Note: This is a fused multiply-add operation optimized for single-precision. The intermediate product (frA × frC) is computed to infinite precision, added to frB, and then rounded to single-precision format. This provides both the accuracy benefits of fused multiply-add and the performance advantages of single-precision arithmetic.
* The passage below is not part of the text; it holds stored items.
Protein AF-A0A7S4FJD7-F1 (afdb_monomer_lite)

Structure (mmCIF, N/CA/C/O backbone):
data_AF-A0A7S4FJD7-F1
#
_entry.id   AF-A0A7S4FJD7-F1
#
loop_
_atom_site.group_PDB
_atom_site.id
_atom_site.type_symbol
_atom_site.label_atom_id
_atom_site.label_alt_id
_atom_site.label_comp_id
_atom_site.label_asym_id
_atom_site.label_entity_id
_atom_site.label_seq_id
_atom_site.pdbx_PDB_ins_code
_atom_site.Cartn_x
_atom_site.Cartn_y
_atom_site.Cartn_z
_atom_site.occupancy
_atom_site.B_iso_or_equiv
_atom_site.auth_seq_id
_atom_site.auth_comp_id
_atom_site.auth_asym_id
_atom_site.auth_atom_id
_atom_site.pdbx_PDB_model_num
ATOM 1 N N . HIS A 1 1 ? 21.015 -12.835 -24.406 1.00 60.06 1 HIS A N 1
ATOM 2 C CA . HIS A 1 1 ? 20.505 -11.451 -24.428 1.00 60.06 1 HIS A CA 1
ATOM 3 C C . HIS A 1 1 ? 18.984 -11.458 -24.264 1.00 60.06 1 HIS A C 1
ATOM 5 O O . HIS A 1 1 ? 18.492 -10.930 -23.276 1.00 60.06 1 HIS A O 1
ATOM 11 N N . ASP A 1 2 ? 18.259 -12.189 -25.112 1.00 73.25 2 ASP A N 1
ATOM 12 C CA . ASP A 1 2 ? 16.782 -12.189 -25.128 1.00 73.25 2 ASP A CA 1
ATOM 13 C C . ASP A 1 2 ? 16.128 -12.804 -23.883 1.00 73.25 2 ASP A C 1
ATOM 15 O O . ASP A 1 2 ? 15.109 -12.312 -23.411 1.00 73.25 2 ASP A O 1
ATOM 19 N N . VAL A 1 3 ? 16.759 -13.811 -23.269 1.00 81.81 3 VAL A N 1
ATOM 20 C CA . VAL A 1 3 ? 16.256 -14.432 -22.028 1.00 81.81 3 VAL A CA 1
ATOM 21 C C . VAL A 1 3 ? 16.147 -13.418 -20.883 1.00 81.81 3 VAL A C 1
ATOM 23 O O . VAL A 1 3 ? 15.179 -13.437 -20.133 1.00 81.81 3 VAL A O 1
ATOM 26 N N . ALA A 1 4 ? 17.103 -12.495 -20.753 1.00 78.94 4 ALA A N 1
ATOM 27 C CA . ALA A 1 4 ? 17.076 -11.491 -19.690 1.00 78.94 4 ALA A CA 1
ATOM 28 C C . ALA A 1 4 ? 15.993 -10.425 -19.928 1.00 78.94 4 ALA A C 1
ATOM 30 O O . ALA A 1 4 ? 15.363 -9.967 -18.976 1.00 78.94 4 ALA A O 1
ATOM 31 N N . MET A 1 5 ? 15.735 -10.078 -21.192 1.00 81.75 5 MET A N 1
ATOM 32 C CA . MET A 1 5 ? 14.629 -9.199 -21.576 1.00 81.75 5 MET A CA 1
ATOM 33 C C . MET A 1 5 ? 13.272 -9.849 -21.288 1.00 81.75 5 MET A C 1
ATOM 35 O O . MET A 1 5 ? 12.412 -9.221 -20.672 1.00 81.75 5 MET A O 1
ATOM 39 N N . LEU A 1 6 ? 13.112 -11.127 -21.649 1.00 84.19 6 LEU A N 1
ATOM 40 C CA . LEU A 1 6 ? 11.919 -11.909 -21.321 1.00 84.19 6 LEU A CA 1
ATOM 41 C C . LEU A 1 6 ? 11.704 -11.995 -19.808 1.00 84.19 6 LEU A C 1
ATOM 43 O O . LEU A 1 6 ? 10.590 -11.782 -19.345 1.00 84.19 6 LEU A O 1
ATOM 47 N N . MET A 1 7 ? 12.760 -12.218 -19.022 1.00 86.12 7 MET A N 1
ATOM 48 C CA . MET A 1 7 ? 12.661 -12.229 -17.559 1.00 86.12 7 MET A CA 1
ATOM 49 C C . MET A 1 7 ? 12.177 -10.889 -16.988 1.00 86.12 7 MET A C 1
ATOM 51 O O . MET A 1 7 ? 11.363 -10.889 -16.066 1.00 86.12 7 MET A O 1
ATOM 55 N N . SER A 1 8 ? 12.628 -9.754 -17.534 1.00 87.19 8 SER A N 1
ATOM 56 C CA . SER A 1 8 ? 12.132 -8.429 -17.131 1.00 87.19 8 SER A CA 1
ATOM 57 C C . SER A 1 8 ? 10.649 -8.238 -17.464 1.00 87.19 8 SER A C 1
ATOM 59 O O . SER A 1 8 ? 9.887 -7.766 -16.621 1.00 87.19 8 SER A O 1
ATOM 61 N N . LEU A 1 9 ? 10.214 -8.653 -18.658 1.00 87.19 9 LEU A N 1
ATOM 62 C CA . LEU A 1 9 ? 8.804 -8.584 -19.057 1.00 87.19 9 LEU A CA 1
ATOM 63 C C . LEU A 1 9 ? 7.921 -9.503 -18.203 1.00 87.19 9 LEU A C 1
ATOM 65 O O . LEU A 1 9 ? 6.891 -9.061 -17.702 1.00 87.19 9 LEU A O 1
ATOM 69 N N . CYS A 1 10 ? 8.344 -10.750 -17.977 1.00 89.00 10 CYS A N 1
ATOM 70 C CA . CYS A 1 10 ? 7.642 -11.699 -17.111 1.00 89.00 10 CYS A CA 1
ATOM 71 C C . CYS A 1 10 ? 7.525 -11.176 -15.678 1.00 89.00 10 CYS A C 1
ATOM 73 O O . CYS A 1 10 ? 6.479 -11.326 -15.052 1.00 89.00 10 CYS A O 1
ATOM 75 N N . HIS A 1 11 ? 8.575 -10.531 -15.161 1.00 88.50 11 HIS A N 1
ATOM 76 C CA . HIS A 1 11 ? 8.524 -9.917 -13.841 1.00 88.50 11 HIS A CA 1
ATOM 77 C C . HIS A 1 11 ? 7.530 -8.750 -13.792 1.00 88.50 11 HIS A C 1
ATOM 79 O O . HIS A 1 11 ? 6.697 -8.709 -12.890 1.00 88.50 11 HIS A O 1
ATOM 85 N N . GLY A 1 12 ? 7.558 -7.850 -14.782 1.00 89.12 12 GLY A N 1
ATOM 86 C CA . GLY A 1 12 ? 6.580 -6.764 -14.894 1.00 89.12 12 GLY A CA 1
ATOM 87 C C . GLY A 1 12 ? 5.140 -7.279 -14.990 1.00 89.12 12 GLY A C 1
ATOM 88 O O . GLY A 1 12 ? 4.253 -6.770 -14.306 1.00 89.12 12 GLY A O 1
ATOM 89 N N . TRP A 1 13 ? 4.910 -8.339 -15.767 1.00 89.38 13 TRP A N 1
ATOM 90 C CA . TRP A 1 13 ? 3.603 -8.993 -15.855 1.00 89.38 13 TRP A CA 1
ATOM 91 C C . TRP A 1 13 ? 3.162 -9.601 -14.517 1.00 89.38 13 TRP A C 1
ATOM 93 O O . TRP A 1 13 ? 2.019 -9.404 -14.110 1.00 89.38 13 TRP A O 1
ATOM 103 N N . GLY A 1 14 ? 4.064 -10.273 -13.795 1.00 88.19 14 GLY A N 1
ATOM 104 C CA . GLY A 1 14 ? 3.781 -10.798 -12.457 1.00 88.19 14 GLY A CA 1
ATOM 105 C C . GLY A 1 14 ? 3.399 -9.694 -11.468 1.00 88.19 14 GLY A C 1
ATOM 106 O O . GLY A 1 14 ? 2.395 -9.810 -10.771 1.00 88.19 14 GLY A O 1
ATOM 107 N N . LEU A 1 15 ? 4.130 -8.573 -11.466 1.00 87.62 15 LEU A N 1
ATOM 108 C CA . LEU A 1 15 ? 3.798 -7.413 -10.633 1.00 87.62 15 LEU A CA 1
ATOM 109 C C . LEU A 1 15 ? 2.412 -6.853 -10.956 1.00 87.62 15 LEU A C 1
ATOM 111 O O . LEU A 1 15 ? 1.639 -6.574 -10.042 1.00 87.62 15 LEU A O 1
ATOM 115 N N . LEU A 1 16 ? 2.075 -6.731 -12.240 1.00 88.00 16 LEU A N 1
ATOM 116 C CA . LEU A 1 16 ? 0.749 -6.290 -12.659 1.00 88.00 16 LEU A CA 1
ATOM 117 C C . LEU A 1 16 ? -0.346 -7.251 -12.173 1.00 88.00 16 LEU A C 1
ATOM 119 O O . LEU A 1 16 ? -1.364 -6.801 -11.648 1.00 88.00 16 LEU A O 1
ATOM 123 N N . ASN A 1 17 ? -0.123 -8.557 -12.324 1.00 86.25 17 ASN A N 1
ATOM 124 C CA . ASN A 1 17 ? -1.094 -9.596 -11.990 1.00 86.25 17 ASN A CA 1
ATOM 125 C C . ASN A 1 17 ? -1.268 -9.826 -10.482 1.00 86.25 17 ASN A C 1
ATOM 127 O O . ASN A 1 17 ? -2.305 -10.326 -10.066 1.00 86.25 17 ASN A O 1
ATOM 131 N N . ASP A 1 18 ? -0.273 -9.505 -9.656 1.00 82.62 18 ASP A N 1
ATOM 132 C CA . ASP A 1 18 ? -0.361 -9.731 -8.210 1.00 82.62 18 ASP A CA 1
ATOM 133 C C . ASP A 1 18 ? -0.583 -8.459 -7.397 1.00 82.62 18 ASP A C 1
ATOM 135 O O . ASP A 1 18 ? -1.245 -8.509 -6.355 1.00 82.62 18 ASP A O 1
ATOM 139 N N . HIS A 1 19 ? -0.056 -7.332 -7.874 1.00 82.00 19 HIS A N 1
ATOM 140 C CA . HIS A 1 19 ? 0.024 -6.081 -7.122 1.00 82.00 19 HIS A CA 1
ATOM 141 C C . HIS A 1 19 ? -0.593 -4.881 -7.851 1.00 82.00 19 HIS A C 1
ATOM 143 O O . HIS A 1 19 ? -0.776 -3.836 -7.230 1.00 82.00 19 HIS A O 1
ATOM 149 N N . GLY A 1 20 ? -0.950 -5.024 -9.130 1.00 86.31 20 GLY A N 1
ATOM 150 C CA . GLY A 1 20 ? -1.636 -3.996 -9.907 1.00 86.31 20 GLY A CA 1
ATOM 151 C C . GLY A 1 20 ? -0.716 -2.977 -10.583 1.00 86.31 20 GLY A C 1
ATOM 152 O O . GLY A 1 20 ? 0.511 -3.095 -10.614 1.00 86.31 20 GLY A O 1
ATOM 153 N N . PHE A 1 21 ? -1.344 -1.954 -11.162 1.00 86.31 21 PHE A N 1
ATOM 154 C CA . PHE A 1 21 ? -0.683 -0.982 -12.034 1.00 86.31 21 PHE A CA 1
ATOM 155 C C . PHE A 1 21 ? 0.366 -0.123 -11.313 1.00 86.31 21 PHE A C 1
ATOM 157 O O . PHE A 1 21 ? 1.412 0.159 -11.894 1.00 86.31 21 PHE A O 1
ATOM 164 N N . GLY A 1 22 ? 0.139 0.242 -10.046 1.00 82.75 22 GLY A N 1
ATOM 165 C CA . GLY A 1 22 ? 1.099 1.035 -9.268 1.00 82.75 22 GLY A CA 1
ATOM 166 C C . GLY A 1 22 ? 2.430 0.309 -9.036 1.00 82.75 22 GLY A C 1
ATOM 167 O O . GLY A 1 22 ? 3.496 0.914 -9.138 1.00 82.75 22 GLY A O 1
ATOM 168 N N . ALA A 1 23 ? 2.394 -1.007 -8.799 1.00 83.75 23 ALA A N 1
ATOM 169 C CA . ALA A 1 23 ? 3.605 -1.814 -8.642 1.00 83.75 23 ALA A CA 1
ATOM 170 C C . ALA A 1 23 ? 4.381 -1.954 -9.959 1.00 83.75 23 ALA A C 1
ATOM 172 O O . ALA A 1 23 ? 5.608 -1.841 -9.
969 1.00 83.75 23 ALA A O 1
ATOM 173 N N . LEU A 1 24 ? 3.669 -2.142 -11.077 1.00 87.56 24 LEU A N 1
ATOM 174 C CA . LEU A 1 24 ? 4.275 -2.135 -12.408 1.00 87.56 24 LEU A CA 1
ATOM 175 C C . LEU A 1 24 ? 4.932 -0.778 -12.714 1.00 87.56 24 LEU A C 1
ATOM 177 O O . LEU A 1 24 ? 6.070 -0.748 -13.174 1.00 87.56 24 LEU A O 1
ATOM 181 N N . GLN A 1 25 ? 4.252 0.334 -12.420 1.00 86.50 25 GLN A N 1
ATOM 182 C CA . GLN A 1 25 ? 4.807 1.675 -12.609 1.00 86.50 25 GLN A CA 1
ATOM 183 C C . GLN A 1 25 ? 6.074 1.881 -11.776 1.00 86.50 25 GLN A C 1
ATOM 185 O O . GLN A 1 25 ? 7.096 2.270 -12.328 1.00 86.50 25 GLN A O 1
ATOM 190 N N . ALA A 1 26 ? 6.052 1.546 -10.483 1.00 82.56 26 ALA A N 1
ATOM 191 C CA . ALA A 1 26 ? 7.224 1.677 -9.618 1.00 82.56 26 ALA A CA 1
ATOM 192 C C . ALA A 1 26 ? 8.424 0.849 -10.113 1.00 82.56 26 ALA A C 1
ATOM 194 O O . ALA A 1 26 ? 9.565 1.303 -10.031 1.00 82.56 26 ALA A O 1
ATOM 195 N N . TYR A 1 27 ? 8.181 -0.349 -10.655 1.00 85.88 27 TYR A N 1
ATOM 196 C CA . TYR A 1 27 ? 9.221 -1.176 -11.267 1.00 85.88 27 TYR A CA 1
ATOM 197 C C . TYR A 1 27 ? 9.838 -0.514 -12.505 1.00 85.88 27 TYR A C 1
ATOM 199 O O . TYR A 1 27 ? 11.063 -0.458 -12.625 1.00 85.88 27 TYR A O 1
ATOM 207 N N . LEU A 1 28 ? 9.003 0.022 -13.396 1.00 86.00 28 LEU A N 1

The result is stored in double-precision format in the FPR.

Affected Registers

Condition Register (CR1 field)

(if Rc = 1)

Floating-Point Status and Control Register (FPSCR)

Affected fields:

For more information on floating-point status see Section 2.1.4, "Floating-Point Status and Control Register (FPSCR)," in the PowerPC Microprocessor Family: The Programming Environments manual.

Examples

Basic Single-Precision Multiply-Add

lfs f1, multiplicand(r0)   # Load single-precision multiplicand
lfs f2, addend(r0)         # Load single-precision addend
lfs f3, multiplier(r0)     # Load single-precision multiplier
fmadds f4, f1, f3, f2      # f4 = SINGLE((f1 × f3) + f2)
stfs f4, result(r0)        # Store single-precision result

3D Graphics: Vertex Transformation (Single-Precision)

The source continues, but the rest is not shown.